Items from a dataset
>>>
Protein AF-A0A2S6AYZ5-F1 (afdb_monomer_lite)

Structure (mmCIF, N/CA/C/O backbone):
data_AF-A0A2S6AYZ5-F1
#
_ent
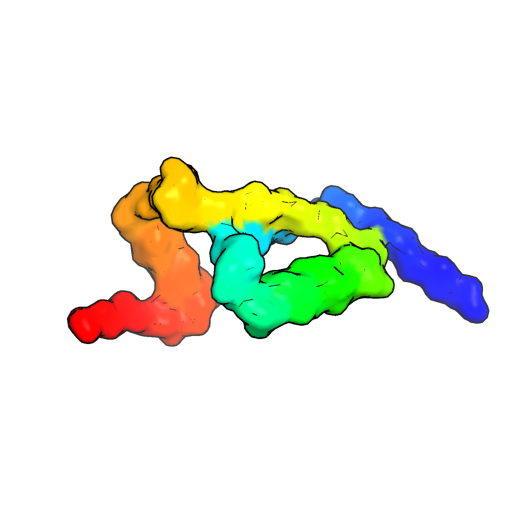ry.id   AF-A0A2S6AYZ5-F1
#
loop_
_atom_site.group_PDB
_atom_site.id
_atom_site.type_symbol
_atom_site.label_atom_id
_atom_site.label_alt_id
_atom_site.label_comp_id
_atom_site.label_asym_id
_atom_site.label_entity_id
_atom_site.label_seq_id
_atom_site.pdbx_PDB_ins_code
_atom_site.Cartn_x
_atom_site.Cartn_y
_atom_site.Cartn_z
_atom_site.occupancy
_atom_site.B_iso_or_equiv
_atom_site.auth_seq_id
_atom_site.auth_comp_id
_atom_site.auth_asym_id
_atom_site.auth_atom_id
_atom_site.pdbx_PDB_model_num
ATOM 1 N N . MET A 1 1 ? -0.872 -32.499 -1.351 1.00 42.19 1 MET A N 1
ATOM 2 C CA . MET A 1 1 ? -0.967 -31.389 -2.323 1.00 42.19 1 MET A CA 1
ATOM 3 C C . MET A 1 1 ? -2.316 -30.711 -2.120 1.00 42.19 1 MET A C 1
ATOM 5 O O . MET A 1 1 ? -3.271 -31.033 -2.808 1.00 42.19 1 MET A O 1
ATOM 9 N N . THR A 1 2 ? -2.440 -29.869 -1.093 1.00 45.66 2 THR A N 1
ATOM 10 C CA . THR A 1 2 ? -3.711 -29.198 -0.786 1.00 45.66 2 THR A CA 1
ATOM 11 C C . THR A 1 2 ? -3.777 -27.934 -1.626 1.00 45.66 2 THR A C 1
ATOM 13 O O . THR A 1 2 ? -2.995 -27.012 -1.399 1.00 45.66 2 THR A O 1
ATOM 16 N N . ALA A 1 3 ? -4.656 -27.917 -2.629 1.00 48.66 3 ALA A N 1
ATOM 17 C CA . ALA A 1 3 ? -4.974 -26.711 -3.378 1.00 48.66 3 ALA A CA 1
ATOM 18 C C . ALA A 1 3 ? -5.395 -25.630 -2.374 1.00 48.66 3 ALA A C 1
ATOM 20 O O . ALA A 1 3 ? -6.352 -25.817 -1.622 1.00 48.66 3 ALA A O 1
ATOM 21 N N . ARG A 1 4 ? -4.631 -24.535 -2.303 1.00 54.53 4 ARG A N 1
ATOM 22 C CA . ARG A 1 4 ? -5.028 -23.352 -1.541 1.00 54.53 4 ARG A CA 1
ATOM 23 C C . ARG A 1 4 ? -6.277 -22.809 -2.220 1.00 54.53 4 ARG A C 1
ATOM 25 O O . ARG A 1 4 ? -6.194 -22.271 -3.318 1.00 54.53 4 ARG A O 1
ATOM 32 N N . THR A 1 5 ? -7.431 -23.017 -1.599 1.00 55.25 5 THR A N 1
ATOM 33 C CA . THR A 1 5 ? -8.677 -22.361 -1.986 1.00 55.25 5 THR A CA 1
ATOM 34 C C . THR A 1 5 ? -8.403 -20.858 -2.084 1.00 55.25 5 THR A C 1
ATOM 36 O O . THR A 1 5 ? -7.811 -20.317 -1.144 1.00 55.25 5 THR A O 1
ATOM 39 N N . PRO A 1 6 ? -8.780 -20.172 -3.176 1.00 57.81 6 PRO A N 1
ATOM 40 C CA . PRO A 1 6 ? -8.691 -18.723 -3.223 1.00 57.81 6 PRO A CA 1
ATOM 41 C C . PRO A 1 6 ? -9.593 -18.172 -2.116 1.00 57.81 6 PRO A C 1
ATOM 43 O O . PRO A 1 6 ? -10.818 -18.290 -2.174 1.00 57.81 6 PRO A O 1
ATOM 46 N N . THR A 1 7 ? -8.999 -17.634 -1.051 1.00 56.69 7 THR A N 1
ATOM 47 C CA . THR A 1 7 ? -9.742 -16.989 0.036 1.00 56.69 7 THR A CA 1
ATOM 48 C C . THR A 1 7 ? -10.235 -15.636 -0.472 1.00 56.69 7 THR A C 1
ATOM 50 O O . THR A 1 7 ? -9.722 -14.587 -0.102 1.00 56.69 7 THR A O 1
ATOM 53 N N . THR A 1 8 ? -11.272 -15.646 -1.310 1.00 55.91 8 THR A N 1
ATOM 54 C CA . THR A 1 8 ? -12.069 -14.458 -1.674 1.00 55.91 8 THR A CA 1
ATOM 55 C C . THR A 1 8 ? -12.846 -13.904 -0.463 1.00 55.91 8 THR A C 1
ATOM 57 O O . THR A 1 8 ? -13.524 -12.891 -0.557 1.00 55.91 8 THR A O 1
ATOM 60 N N . ALA A 1 9 ? -12.744 -14.545 0.707 1.00 57.31 9 ALA A N 1
ATOM 61 C CA . ALA A 1 9 ? -13.416 -14.131 1.935 1.00 57.31 9 ALA A CA 1
ATOM 62 C C . ALA A 1 9 ? -12.809 -12.882 2.607 1.00 57.31 9 ALA A C 1
ATOM 64 O O . ALA A 1 9 ? -13.413 -12.368 3.546 1.00 57.31 9 ALA A O 1
ATOM 65 N N . TYR A 1 10 ? -11.648 -12.382 2.158 1.00 66.38 10 TYR A N 1
ATOM 66 C CA . TYR A 1 10 ? -11.074 -11.139 2.679 1.00 66.38 10 TYR A CA 1
ATOM 67 C C . TYR A 1 10 ? -10.987 -10.076 1.576 1.00 66.38 10 TYR A C 1
ATOM 69 O O . TYR A 1 10 ? -10.229 -10.272 0.624 1.00 66.38 10 TYR A O 1
ATOM 77 N N . PRO A 1 11 ? -11.719 -8.951 1.679 1.00 75.00 11 PRO A N 1
ATOM 78 C CA . PRO A 1 11 ? -11.567 -7.853 0.735 1.00 75.00 11 PRO A CA 1
ATOM 79 C C . PRO A 1 11 ? -10.154 -7.269 0.875 1.00 75.00 11 PRO A C 1
ATOM 81 O O . PRO A 1 11 ? -9.838 -6.575 1.842 1.00 75.00 11 PRO A O 1
ATOM 84 N N . MET A 1 12 ? -9.280 -7.596 -0.077 1.00 83.31 12 MET A N 1
ATOM 85 C CA . MET A 1 12 ? -7.921 -7.069 -0.163 1.00 83.31 12 MET A CA 1
ATOM 86 C C . MET A 1 12 ? -7.890 -5.982 -1.233 1.00 83.31 12 MET A C 1
ATOM 88 O O . MET A 1 12 ? -8.110 -6.272 -2.401 1.00 83.31 12 MET A O 1
ATOM 92 N N . THR A 1 13 ? -7.590 -4.743 -0.852 1.00 87.75 13 THR A N 1
ATOM 93 C CA . THR A 1 13 ? -7.457 -3.622 -1.793 1.00 87.75 13 THR A CA 1
ATOM 94 C C . THR A 1 13 ? -5.983 -3.291 -2.004 1.00 87.75 13 THR A C 1
ATOM 96 O O . THR A 1 13 ? -5.244 -3.096 -1.036 1.00 87.75 13 THR A O 1
ATOM 99 N N . ILE A 1 14 ? -5.549 -3.191 -3.260 1.00 88.38 14 ILE A N 1
ATOM 100 C CA . ILE A 1 14 ? -4.210 -2.739 -3.641 1.00 88.38 14 ILE A CA 1
ATOM 101 C C . ILE A 1 14 ? -4.277 -1.366 -4.312 1.00 88.38 14 ILE A C 1
ATOM 103 O O . ILE A 1 14 ? -4.912 -1.185 -5.349 1.00 88.38 14 ILE A O 1
ATOM 107 N N . TYR A 1 15 ? -3.564 -0.394 -3.742 1.00 89.44 15 TYR A N 1
ATOM 108 C CA . TYR A 1 15 ? -3.342 0.904 -4.375 1.00 89.44 15 TYR A CA 1
ATOM 109 C C . TYR A 1 15 ? -2.198 0.781 -5.382 1.00 89.44 15 TYR A C 1
ATOM 111 O O . TYR A 1 15 ? -1.022 0.735 -5.013 1.00 89.44 15 TYR A O 1
ATOM 119 N N . HIS A 1 16 ? -2.546 0.677 -6.662 1.00 88.81 16 HIS A N 1
ATOM 120 C CA . HIS A 1 16 ? -1.610 0.329 -7.726 1.00 88.81 16 HIS A CA 1
ATOM 121 C C . HIS A 1 16 ? -1.238 1.537 -8.593 1.00 88.81 16 HIS A C 1
ATOM 123 O O . HIS A 1 16 ? -2.086 2.359 -8.940 1.00 88.81 16 HIS A O 1
ATOM 129 N N . LYS A 1 17 ? 0.038 1.603 -8.996 1.00 87.75 17 LYS A N 1
ATOM 130 C CA . LYS A 1 17 ? 0.521 2.503 -10.053 1.00 87.75 17 LYS A CA 1
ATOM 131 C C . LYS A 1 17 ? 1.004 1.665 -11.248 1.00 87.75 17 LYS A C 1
<<<
> Exercise directions
Print exactly, and only, the lines from the line containing "ATOM 92 N N" through the final line of the records, both included.

> Solution to this exercise
ATOM 92 N N . THR A 1 13 ? -7.590 -4.743 -0.852 1.00 87.75 13 THR A N 1
ATOM 93 C CA . THR A 1 13 ? -7.457 -3.622 -1.793 1.00 87.75 13 THR A CA 1
ATOM 94 C C . THR A 1 13 ? -5.983 -3.291 -2.004 1.00 87.75 13 THR A C 1
ATOM 96 O O . THR A 1 13 ? -5.244 -3.096 -1.036 1.00 87.75 13 THR A O 1
ATOM 99 N N . ILE A 1 14 ? -5.549 -3.191 -3.260 1.00 88.38 14 ILE A N 1
ATOM 100 C CA . ILE A 1 14 ? -4.210 -2.739 -3.641 1.00 88.38 14 ILE A CA 1
ATOM 101 C C . ILE A 1 14 ? -4.277 -1.366 -4.312 1.00 88.38 14 ILE A C 1
ATOM 103 O O . ILE A 1 14 ? -4.912 -1.185 -5.349 1.00 88.38 14 ILE A O 1
ATOM 107 N N . TYR A 1 15 ? -3.564 -0.394 -3.742 1.00 89.44 15 TYR A N 1
ATOM 108 C CA . TYR A 1 15 ? -3.342 0.904 -4.375 1.00 89.44 15 TYR A CA 1
ATOM 109 C C . TYR A 1 15 ? -2.198 0.781 -5.382 1.00 89.44 15 TYR A C 1
ATOM 111 O O . TYR A 1 15 ? -1.022 0.735 -5.013 1.00 89.44 15 TYR A O 1
ATOM 119 N N . HIS A 1 16 ? -2.546 0.677 -6.662 1.00 88.81 16 HIS A N 1
ATOM 120 C CA . HIS A 1 16 ? -1.610 0.329 -7.726 1.00 88.81 16 HIS A CA 1
ATOM 121 C C . HIS A 1 16 ? -1.238 1.537 -8.593 1.00 88.81 16 HIS A C 1
ATOM 123 O O . HIS A 1 16 ? -2.086 2.359 -8.940 1.00 88.81 16 HIS A O 1
ATOM 129 N N . LYS A 1 17 ? 0.038 1.603 -8.996 1.00 87.75 17 LYS A N 1
ATOM 130 C CA . LYS A 1 17 ? 0.521 2.503 -10.053 1.00 87.75 17 LYS A CA 1
ATOM 131 C C . LYS A 1 17 ? 1.004 1.665 -11.248 1.00 87.75 17 LYS A C 1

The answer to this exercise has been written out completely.